Wednesday, April 26, 2006

The road to Santo Domingo

Mary's looking for our next hotel, so I get a few minutes to add to our inland empire stories. From our lazy existance in Las Galeras, we headed to the more popular area of the northern coast. The serious resort towns up here are Cabarete and Puerto Plata, so we tried out a smaller town in between called Sosua. Right. The small towns up here are just sloppy resort areas for foreigners with less money. The beaches are great if you don't mind the shacks along the waterfront selling everything you don't want. Except the bars. They'll send out all the beer and Cuba Libres (rum and coke) you can handle straight to your chair on the beach all day for $20US. Maybe that's not so bad...
The fun thing about towns like this are the crazy foreigners you meet in the hostel areas. Between the crazy wannabe-IT guy who owns the hostel and wants to rip everything Microsoft and Norton off your computer before he lets you on the WiFi, the Louisana guys looking for a good time, the Canadian bartender who just wants a tip so he can down another beer, the old American who came down looking for a good time and apparently found it is cheaper to marry than pay for every visit (yet he still had a noon 'massage' appointment) or the Brit who traveled the world and then founded the seemingly popular and respected Dominican Website www.dr1.com. The last guy actually seemed pretty normal...
Needless to say, the next day we headed out to calmer waters. Literally, it turns out. We wanted to see a bit of the interior now that we'd seen nearly the entire norther coast, so we headed for Jarabacoa which is on the way up the mountains to Pico Duarte, highest point in the Caribbean at 10,500 feet.
Jarabacoa is like Tahoe. Beautiful mountain town with pine trees and near-alpine meadows. No lake, though. Like Mary said, we did the rafting thing. Maybe I expected a bit of white water excitement since we're in the middle of nowhere and our lives are worth nothing here. But it was more like beer floating. 87 adventurous foreigners with neon bracelets that proclaim "One more free mai-tai!" bused in for the day from their comfortable lounge chair on the sands of Puerto Plata resorts accompanied our float down the river. No offense to the parents who may be reading, but once the gray-heads show up to a rafting trip, you know it's going to be Rafting Miss Daisy at best.
OK, I'm being negative. We did get wet and I was able to set my paddle down and take pictures while we went through the "white water" sections. So it was fun. We did meet a couple guys from Minnesota who talk like my Dad and a model from Milan who's here to get a boob job. If only we had video of the gestures Mary and this girl made while trying to get the point across. That 30 seconds was quite a bit more invigorating than the whole raft trip.
Next day of hiking was more our style. We hopped a moto (can't call it a ''motorcycle" in good counscience if it's just 100cc) out a few miles to the waterfall trailhead. We stopped twice and twice I burned my calf on the muffler. The injuries are moving higher...
We walked up to Salto Jimenoa which is claimed to be the waterfall background for the helicopter landing scene in Jurassic Park. Neato. Couldn't find a dinosaur in my swim, though.
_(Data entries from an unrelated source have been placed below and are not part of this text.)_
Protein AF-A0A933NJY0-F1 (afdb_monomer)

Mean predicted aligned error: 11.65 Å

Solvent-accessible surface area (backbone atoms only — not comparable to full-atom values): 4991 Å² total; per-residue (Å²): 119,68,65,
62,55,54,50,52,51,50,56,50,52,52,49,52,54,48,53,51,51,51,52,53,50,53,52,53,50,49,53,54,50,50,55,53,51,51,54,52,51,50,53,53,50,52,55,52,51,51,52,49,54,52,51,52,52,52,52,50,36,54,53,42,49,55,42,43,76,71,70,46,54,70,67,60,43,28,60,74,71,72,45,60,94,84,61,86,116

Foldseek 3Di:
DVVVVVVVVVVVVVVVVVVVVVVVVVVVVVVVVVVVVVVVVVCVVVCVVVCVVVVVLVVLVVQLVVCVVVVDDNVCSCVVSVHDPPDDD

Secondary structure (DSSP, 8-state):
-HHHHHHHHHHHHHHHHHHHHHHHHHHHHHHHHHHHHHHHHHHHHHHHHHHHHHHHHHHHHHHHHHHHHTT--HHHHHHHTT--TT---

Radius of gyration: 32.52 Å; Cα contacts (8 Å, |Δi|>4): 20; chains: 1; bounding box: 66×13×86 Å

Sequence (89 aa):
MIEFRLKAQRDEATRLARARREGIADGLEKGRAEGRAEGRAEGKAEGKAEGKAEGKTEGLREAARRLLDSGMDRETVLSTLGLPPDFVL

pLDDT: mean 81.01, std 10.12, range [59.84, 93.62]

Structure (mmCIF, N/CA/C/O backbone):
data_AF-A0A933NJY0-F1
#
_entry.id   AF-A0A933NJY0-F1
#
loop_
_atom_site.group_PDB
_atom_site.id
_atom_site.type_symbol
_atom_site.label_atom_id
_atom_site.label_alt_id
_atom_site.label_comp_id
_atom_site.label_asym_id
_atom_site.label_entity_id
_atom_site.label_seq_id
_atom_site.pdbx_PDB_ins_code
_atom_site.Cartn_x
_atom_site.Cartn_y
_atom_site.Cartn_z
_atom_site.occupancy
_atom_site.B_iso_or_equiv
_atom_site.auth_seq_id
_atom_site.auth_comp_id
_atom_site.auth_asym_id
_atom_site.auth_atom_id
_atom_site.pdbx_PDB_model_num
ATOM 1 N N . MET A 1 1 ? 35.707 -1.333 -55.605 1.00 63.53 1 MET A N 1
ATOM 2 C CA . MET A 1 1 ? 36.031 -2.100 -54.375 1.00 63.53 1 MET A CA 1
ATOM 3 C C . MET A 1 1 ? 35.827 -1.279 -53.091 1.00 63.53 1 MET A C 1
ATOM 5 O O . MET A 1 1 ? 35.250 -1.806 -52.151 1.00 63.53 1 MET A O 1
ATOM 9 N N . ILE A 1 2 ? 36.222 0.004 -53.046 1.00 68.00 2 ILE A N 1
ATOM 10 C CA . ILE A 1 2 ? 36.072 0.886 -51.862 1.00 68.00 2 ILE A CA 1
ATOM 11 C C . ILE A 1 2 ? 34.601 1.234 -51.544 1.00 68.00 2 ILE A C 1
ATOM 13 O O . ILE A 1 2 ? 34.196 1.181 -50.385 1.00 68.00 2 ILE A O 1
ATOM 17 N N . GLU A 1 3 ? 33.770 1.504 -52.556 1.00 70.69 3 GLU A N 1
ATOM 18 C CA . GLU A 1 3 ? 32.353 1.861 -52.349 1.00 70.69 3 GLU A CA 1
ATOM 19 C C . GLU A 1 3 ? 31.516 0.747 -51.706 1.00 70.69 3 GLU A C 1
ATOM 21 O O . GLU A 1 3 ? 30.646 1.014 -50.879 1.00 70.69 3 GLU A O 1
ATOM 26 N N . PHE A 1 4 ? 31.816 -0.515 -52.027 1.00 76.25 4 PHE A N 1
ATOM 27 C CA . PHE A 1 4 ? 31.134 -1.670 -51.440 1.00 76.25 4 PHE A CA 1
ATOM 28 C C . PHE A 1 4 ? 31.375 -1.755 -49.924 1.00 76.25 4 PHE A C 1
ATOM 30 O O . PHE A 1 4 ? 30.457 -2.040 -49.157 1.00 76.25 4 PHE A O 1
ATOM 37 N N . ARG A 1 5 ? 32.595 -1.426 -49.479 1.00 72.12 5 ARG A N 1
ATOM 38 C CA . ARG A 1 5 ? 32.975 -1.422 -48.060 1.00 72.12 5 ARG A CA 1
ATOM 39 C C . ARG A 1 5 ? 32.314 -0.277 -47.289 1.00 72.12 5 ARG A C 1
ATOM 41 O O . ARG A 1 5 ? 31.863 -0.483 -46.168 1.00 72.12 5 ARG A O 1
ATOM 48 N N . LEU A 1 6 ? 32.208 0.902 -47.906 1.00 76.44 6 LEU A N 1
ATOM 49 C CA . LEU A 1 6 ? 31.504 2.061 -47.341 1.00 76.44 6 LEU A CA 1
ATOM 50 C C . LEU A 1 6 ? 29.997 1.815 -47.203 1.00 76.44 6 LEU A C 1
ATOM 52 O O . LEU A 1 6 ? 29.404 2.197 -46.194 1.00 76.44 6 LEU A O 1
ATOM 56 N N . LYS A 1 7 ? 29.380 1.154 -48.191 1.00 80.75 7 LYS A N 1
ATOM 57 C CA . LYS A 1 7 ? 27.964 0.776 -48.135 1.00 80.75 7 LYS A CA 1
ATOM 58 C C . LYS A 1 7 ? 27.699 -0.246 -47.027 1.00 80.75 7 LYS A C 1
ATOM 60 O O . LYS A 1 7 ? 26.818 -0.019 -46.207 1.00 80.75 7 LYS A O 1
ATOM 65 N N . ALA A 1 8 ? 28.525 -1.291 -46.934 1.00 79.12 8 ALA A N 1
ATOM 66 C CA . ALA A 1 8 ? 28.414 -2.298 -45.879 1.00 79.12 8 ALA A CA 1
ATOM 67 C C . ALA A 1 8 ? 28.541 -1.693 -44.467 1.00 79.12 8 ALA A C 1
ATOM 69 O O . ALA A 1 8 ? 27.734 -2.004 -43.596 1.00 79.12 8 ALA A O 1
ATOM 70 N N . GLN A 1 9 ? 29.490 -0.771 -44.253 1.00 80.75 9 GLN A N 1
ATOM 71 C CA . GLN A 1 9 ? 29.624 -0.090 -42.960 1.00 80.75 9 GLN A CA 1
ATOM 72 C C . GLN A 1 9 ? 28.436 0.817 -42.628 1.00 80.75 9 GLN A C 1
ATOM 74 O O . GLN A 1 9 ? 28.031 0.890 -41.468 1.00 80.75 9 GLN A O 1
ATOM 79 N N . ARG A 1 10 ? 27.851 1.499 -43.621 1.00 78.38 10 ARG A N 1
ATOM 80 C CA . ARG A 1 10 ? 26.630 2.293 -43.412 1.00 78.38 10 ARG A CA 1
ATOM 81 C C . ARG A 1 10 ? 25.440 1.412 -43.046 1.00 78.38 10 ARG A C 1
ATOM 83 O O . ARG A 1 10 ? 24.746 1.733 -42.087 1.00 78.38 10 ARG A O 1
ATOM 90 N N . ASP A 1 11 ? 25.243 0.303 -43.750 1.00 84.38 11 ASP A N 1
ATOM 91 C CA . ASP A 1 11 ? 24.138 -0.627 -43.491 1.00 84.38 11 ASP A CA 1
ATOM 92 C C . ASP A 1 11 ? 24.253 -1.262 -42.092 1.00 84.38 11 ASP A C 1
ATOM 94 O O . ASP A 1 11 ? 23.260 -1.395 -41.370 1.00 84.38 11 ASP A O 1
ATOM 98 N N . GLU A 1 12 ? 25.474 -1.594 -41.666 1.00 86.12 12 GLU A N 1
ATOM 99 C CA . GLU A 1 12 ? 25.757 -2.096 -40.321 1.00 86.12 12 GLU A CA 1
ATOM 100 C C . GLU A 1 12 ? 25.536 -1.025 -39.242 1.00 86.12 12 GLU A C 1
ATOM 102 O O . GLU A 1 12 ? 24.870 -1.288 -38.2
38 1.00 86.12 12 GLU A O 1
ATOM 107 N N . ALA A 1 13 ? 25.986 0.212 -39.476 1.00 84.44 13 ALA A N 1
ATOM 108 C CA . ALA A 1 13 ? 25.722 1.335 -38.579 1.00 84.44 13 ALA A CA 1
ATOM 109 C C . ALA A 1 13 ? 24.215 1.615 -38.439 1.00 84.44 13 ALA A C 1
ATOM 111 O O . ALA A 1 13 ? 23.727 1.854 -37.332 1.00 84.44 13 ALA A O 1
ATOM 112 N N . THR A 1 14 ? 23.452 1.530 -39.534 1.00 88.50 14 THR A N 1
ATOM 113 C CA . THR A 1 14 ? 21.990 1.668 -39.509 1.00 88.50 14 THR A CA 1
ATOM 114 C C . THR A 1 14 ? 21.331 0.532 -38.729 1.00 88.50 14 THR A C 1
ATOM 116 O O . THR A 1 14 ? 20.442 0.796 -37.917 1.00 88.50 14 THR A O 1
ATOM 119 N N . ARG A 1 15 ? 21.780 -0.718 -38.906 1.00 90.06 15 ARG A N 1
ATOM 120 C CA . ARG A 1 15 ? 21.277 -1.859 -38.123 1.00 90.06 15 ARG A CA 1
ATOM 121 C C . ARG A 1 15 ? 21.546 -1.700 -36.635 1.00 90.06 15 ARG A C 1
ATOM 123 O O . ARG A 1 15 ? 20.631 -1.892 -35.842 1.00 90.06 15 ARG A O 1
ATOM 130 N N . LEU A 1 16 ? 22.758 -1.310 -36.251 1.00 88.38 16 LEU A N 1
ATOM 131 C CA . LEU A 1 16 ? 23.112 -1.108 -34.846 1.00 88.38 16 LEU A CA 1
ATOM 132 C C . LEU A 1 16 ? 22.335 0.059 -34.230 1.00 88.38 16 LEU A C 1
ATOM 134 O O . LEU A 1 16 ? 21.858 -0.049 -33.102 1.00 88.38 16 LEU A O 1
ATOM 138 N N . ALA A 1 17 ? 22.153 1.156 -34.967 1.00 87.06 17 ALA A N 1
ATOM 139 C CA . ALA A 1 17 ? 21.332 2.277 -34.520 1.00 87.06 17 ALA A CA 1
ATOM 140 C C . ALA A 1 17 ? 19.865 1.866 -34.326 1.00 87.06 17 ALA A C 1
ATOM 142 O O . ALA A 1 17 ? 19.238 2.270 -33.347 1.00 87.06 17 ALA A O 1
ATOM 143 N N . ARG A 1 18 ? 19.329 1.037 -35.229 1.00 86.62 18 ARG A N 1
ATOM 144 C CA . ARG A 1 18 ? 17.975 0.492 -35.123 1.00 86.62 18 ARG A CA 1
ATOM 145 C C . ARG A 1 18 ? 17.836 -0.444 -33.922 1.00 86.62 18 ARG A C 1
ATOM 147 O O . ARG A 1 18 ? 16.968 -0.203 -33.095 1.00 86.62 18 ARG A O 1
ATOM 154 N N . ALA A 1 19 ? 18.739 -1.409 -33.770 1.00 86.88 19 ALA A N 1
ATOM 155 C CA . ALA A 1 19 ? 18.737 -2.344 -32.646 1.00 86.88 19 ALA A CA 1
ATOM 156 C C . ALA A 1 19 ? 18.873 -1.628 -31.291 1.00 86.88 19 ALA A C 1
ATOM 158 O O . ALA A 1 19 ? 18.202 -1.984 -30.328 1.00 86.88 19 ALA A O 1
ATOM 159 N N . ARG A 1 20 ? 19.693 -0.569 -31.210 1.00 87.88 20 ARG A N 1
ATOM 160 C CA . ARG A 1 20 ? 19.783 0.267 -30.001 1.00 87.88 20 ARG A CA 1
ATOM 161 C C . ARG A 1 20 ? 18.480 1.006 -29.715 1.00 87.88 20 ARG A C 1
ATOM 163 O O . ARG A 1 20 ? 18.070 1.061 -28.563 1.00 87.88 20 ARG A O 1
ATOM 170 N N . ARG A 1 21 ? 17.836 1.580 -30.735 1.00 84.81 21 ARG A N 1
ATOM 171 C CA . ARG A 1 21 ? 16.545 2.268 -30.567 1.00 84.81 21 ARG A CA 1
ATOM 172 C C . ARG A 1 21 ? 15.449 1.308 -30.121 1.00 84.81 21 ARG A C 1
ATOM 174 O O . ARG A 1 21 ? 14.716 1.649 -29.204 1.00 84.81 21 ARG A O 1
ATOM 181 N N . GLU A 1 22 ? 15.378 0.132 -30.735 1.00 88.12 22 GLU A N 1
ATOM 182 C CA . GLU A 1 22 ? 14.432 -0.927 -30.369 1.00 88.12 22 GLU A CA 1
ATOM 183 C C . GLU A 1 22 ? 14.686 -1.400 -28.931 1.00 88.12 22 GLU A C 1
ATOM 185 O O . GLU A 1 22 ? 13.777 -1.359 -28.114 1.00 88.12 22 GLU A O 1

Oh - Looks like Mary found a home for us in Martinique, so it's time for dinner. That was the deal.

4 comments:

Anonymous said...

Saline or silicone for the gal from Milan?

steve said...

technical details don't matter when it comes to art. size does. C

steve said...

technical details don't matter when it comes to art. size does. C

mary said...

most of the fun from the rafting trip was splashing the other 12 rafts. it was a water fight all the way down.
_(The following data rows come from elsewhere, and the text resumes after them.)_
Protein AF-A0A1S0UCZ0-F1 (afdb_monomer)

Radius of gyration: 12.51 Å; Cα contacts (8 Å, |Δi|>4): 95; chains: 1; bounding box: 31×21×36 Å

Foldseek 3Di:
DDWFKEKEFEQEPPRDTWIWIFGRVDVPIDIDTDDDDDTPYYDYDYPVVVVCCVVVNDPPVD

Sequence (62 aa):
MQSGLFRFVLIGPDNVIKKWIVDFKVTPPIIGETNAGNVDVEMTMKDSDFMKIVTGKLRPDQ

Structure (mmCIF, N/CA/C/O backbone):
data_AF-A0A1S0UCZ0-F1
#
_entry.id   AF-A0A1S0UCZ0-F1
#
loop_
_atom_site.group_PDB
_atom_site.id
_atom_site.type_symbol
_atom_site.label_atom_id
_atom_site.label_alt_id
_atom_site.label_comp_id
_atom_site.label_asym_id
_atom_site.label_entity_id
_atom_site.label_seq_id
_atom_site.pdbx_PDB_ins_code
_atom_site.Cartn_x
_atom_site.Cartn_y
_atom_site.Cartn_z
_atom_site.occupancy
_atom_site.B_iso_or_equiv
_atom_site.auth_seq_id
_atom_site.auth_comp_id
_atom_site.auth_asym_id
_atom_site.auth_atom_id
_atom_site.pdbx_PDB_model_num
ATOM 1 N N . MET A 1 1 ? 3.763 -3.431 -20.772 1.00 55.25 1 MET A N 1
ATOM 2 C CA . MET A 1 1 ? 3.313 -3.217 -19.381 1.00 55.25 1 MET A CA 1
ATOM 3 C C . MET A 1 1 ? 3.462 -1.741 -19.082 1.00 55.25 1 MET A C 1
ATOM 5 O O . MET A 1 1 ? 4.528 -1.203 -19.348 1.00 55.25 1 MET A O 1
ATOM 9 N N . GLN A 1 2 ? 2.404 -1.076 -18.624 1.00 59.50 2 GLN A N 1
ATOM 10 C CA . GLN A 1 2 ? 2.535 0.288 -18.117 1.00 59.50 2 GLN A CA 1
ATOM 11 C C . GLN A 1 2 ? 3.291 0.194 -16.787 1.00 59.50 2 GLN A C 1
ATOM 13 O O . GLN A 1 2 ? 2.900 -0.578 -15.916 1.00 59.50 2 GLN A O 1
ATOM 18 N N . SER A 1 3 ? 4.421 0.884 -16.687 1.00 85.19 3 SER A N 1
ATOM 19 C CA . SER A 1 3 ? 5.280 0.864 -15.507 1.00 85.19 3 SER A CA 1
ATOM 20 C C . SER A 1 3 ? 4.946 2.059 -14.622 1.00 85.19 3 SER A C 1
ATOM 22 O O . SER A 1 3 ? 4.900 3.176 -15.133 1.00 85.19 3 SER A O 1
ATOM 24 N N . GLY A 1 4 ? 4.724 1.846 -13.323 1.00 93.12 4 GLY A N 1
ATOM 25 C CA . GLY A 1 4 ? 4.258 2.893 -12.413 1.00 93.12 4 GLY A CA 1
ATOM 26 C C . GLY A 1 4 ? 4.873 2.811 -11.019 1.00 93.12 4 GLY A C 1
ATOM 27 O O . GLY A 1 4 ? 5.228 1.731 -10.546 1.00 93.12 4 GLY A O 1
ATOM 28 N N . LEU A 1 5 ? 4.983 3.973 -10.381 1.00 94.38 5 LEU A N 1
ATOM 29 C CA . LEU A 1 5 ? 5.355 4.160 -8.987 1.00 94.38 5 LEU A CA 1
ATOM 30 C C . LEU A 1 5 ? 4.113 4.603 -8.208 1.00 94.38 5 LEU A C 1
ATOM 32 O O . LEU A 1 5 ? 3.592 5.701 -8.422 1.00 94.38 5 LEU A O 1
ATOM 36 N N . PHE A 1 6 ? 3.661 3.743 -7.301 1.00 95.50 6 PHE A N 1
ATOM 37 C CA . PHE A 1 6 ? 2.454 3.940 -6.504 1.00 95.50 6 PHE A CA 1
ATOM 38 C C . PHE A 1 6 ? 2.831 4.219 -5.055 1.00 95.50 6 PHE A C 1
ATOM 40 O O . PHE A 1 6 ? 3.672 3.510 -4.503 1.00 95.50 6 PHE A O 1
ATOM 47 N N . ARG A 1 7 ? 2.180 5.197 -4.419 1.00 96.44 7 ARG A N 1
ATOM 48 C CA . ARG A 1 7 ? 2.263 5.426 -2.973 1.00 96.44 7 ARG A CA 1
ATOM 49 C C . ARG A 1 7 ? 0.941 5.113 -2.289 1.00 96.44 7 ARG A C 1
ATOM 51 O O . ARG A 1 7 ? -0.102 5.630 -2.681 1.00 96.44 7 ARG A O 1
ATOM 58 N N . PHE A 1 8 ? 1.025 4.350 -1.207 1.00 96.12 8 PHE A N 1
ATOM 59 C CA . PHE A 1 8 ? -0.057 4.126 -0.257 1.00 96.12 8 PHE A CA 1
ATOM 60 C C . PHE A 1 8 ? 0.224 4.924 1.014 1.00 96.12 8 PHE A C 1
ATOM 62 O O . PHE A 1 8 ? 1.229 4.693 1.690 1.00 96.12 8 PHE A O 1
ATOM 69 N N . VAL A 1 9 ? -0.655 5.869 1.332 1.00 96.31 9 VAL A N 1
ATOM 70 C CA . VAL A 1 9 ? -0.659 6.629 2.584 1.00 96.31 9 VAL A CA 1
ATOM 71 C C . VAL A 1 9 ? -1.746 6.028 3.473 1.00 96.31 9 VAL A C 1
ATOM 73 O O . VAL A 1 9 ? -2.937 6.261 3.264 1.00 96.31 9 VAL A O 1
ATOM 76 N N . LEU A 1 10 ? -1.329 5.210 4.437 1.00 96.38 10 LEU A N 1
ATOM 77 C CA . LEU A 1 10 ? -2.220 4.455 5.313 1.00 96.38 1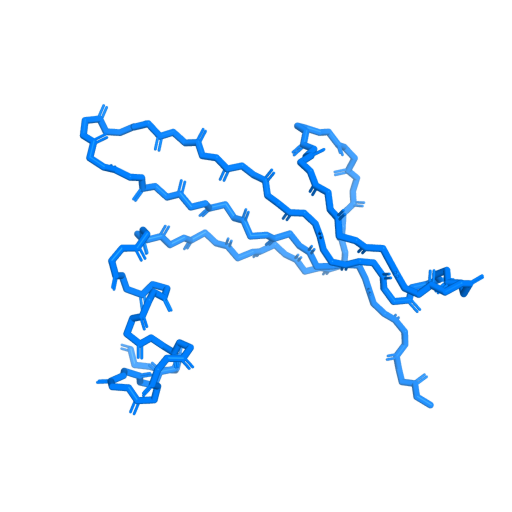0 LEU A CA 1
ATOM 78 C C . LEU A 1 10 ? -2.360 5.164 6.658 1.00 96.38 10 LEU A C 1
ATOM 80 O O . LEU A 1 10 ? -1.368 5.412 7.348 1.00 96.38 10 LEU A O 1
ATOM 84 N N . ILE A 1 11 ? -3.603 5.483 7.015 1.00 97.50 11 ILE A N 1
ATOM 85 C CA . ILE A 1 11 ? -3.963 6.140 8.274 1.00 97.50 11 ILE A CA 1
ATOM 86 C C . ILE A 1 11 ? -4.443 5.063 9.251 1.00 97.50 11 ILE A C 1
ATOM 88 O O . ILE A 1 11 ? -5.532 4.503 9.089 1.00 97.50 11 ILE A O 1
ATOM 92 N N . GLY A 1 12 ? -3.605 4.744 10.233 1.00 95.25 12 GLY A N 1
ATOM 93 C CA . GLY A 1 12 ? -3.895 3.789 11.296 1.00 95.25 12 GLY A CA 1
ATOM 94 C C . GLY A 1 12 ? -4.668 4.403 12.472 1.00 95.25 12 GLY A C 1
ATOM 95 O O . GLY A 1 12 ? -5.096 5.561 12.414 1.00 95.25 12 GLY A O 1
ATOM 96 N N . PRO A 1 13 ? -4.849 3.632 13.560 1.00 93.38 13 PRO A N 1
ATOM 97 C CA . PRO A 1 13 ? -5.384 4.139 14.823 1.00 93.38 13 PRO A CA 1
ATOM 98 C C . PRO A 1 13 ? -4.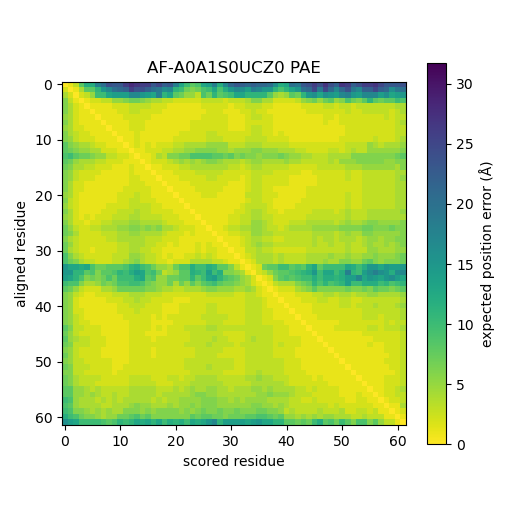592 5.352 15.329 1.00 93.38 13 PRO A C 1
ATOM 100 O O . PRO A 1 13 ? -3.413 5.508 15.010 1.00 93.38 13 PRO A O 1
ATOM 103 N N . ASP A 1 14 ? -5.253 6.227 16.086 1.00 93.75 14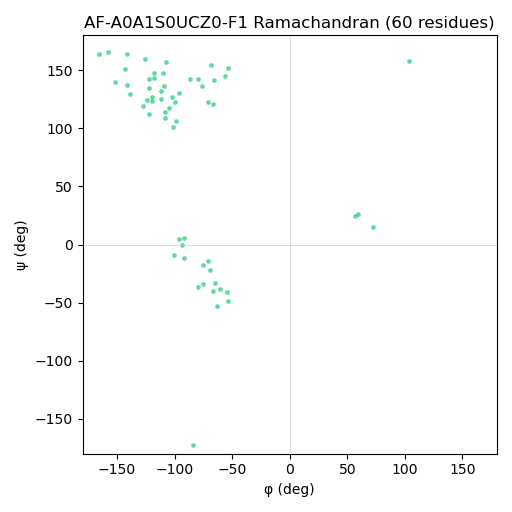 ASP A N 1
ATOM 104 C CA . ASP A 1 14 ? -4.655 7.442 16.666 1.00 93.75 14 ASP A CA 1
ATOM 105 C C . ASP A 1 14 ? -4.006 8.394 15.641 1.00 93.75 14 ASP A C 1
ATOM 107 O O . ASP A 1 14 ? -3.132 9.191 15.973 1.00 93.75 14 ASP A O 1
ATOM 111 N N . ASN A 1 15 ? -4.453 8.333 14.379 1.00 92.06 15 ASN A N 1
ATOM 112 C CA . ASN A 1 15 ? -3.913 9.095 13.247 1.00 92.06 15 ASN A CA 1
ATOM 113 C C . ASN A 1 15 ? -2.424 8.832 12.964 1.00 92.06 15 ASN A C 1
ATOM 115 O O . ASN A 1 15 ? -1.744 9.680 12.381 1.00 92.06 15 ASN A O 1
ATOM 119 N N . VAL A 1 16 ? -1.906 7.655 13.328 1.00 95.50 16 VAL A N 1
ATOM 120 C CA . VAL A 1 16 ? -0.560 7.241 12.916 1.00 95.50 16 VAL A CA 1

the girl from milan was great. she was energetic, spunky, and only knew 5 words of english. her amazonian yells when we conquered other rafts was inspiring. and as she was braless under a white tank top on a 4hr splashfest, the guys didn't mind her unabashed friendliness.

one detail of jarabacoa that was worthy to note was that cannibus grew like weeds in the wild, along the river bank, with the strawberry and banana plants...every where it seemed, free for the taking.